Afternoon shows are usually the least busy, sometimes you're the first one to see the movie as most people go in the evening on opening day anyway.

Of course, afternoon shows are getting rare in some places these days.


----------



## MacNutt (Jan 16, 2002)

My favorite spot is the big comfy couch, with a beer in my hand and the remote close by and my killer headphones on...to catch every nuance of sound and fury (I like action movies and sci-fi)

Oh...and I always turn the phone off too.

Sometimes I even fire up a cigar midway through, after putting the movie on "pause".

Best seat in the house! Practically the only one, actually.

And the ONLY way to watch a movie, as far as I'm concerned.


----------



## SINC (Feb 16, 2001)

The last movie I saw in a theatre was in 1989 in one of those 12 screen complexes with about 50 seats per screen.

My ears were left bleeding from the deafening level of the sound and I vowed at that time I would never go back. I haven't.

I watch 100% of my movies either on satellite or DVD and my ears enjoy them because I control the sound level. As an added bonus, the admission is about a quarter the price and the popcorn is about one percent of the price. 

Cheers


----------



## MacDoc (Nov 3, 2001)

Uhh Gord this is getting a tad scary maybe we better compare birth certificates.....course the long legs are a contra-indicator










MacNutt indeed except for huge epic style where the big screen really works that's my preference too. The theatres are putting themselves out of biz, sticky floors, out of focus, bad sound overpriced food and tickets.  

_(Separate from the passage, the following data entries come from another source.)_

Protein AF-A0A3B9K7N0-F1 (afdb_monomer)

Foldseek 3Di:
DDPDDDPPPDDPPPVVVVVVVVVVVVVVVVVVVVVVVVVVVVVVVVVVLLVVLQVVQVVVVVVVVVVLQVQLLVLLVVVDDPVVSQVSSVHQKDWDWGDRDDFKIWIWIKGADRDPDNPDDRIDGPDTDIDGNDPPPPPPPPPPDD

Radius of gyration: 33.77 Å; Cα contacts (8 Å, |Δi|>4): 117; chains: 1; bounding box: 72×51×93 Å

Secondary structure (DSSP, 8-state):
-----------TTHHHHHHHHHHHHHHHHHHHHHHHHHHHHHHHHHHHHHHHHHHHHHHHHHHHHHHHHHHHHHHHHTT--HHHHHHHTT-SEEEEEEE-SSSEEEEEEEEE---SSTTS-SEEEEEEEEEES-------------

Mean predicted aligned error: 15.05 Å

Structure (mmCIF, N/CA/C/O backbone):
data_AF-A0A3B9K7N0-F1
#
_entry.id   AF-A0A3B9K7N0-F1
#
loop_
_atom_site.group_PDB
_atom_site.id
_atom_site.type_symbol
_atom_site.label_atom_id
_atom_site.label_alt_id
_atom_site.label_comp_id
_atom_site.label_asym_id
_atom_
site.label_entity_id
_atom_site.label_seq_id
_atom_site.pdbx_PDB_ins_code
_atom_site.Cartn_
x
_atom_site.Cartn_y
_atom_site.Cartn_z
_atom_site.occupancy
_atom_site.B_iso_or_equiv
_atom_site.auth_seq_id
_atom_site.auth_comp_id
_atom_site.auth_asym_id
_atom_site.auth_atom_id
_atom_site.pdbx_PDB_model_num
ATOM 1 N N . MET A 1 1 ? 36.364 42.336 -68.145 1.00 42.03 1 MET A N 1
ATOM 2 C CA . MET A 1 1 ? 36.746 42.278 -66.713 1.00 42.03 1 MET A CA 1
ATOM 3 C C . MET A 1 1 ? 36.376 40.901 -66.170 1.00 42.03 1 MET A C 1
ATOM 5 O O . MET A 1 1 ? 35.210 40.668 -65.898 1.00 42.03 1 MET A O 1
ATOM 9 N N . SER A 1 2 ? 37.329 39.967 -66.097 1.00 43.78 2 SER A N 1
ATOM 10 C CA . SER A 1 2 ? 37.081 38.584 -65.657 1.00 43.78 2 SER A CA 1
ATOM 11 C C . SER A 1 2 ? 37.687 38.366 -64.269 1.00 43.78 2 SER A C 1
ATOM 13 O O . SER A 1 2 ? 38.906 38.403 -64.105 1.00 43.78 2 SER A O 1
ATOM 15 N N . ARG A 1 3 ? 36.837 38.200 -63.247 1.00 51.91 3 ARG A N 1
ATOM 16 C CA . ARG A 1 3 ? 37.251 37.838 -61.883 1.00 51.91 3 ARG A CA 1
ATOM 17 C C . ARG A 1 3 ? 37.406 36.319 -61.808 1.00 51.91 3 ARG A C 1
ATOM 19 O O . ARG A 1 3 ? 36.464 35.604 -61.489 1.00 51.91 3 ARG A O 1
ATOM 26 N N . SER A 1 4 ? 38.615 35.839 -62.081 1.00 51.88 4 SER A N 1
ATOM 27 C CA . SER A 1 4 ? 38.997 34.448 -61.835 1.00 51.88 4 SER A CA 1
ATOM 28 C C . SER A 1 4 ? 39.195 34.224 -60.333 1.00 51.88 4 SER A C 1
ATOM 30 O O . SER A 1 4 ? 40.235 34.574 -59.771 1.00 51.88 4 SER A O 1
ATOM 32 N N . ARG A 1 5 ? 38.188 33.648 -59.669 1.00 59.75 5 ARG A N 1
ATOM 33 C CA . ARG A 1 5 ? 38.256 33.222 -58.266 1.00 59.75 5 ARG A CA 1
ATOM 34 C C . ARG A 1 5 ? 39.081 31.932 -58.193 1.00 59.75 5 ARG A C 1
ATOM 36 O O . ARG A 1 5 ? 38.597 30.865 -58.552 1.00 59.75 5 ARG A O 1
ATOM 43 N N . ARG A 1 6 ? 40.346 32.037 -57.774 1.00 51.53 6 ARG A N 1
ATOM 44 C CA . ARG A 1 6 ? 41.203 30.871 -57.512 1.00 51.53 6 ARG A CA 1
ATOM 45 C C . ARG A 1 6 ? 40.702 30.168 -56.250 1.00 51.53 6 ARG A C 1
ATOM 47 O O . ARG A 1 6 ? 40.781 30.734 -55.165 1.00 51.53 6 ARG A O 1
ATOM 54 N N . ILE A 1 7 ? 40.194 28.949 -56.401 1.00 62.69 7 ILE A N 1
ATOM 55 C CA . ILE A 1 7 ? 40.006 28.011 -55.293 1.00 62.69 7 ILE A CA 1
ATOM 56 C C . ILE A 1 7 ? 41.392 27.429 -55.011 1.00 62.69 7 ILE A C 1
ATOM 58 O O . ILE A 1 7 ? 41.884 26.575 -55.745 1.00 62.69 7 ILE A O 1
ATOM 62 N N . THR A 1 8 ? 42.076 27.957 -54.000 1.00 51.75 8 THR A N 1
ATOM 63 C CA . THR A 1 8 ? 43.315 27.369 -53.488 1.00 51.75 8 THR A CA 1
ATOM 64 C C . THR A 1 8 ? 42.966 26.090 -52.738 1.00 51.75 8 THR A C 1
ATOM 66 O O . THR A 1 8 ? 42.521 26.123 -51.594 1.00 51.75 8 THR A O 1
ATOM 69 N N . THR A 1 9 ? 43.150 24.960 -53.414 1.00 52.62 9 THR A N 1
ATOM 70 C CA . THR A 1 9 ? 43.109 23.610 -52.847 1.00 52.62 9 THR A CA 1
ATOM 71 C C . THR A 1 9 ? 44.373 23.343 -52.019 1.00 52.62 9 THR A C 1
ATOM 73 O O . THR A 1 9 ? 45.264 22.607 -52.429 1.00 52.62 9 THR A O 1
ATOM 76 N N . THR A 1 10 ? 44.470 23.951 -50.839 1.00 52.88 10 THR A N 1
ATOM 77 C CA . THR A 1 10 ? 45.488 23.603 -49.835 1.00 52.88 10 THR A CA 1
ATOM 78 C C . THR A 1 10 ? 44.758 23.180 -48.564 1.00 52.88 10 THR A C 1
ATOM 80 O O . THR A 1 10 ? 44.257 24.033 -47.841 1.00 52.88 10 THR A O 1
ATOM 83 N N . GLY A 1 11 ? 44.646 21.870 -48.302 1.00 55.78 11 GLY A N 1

The 51" DLP on my radar may just do away with them all together.


----------



## MacNutt (Jan 16, 2002)

With you on this one macdoc! Theatres suck, and the so-called "big screen" is actually no larger when viewed from the mid-row seats than the monster in my living room.

I've seen only two movies in commercial theatres during the past fifteen years. "Batman" (big disappointment) and "Star Trek Insurrection" (mild disappointment). I don't care if I never see one in a theatre again. Both were cursed with a rather small screen size, poor sound, were both slightly out of focus and I will NOT pay absolutely stupid prices for some cold damp half-popped pocorn and a tiny bottle of water.









They've lost me as a customer, forever.

IMAX is something altogether different. If we even have theatres in the future, I suspect that they will abandon the "warehouse multiplex" configuration and move back to a "major event" mode...either with IMAX or some other massive digital format that surrounds and includes the audience.

Until that time, I'm more than happy with my own living room.

And I am also hoping to buy a massive big screen sometime later this year. We will see how the business goes and what's left over after the next round of expansion.


----------



## SINC (Feb 16, 2001)

GASP!

Another similarity between us macnutt.

Curious is it not?

Cheers


----------



## minnes (Aug 15, 2001)

I am just about going the same direction as Sinc and Macnutt.
I am only going to see any movies in the theartre this year, If I think I might be seen in them, otherwise, I can wait 6 months or a year and see them on DVD
The breaking point happened last week when I went to see the Return of the King, some family brought to small whiney children , who drove me nuts for the whole 3 and a half hours. 
Oh well, I can enjoy a DVD better on my Mac anyway


----------



## MacDoc (Nov 3, 2001)

Poor kids - not the brightest move by parents to bring them to a 3.5 hr monster that might also scare them quite thoroughly.
My sympathies.


----------



## Macified (Sep 18, 2003)

I prefer to view on my own theatre screen, in my own room with my family and friends. Better sound, better picture, better food, cheaper, etc.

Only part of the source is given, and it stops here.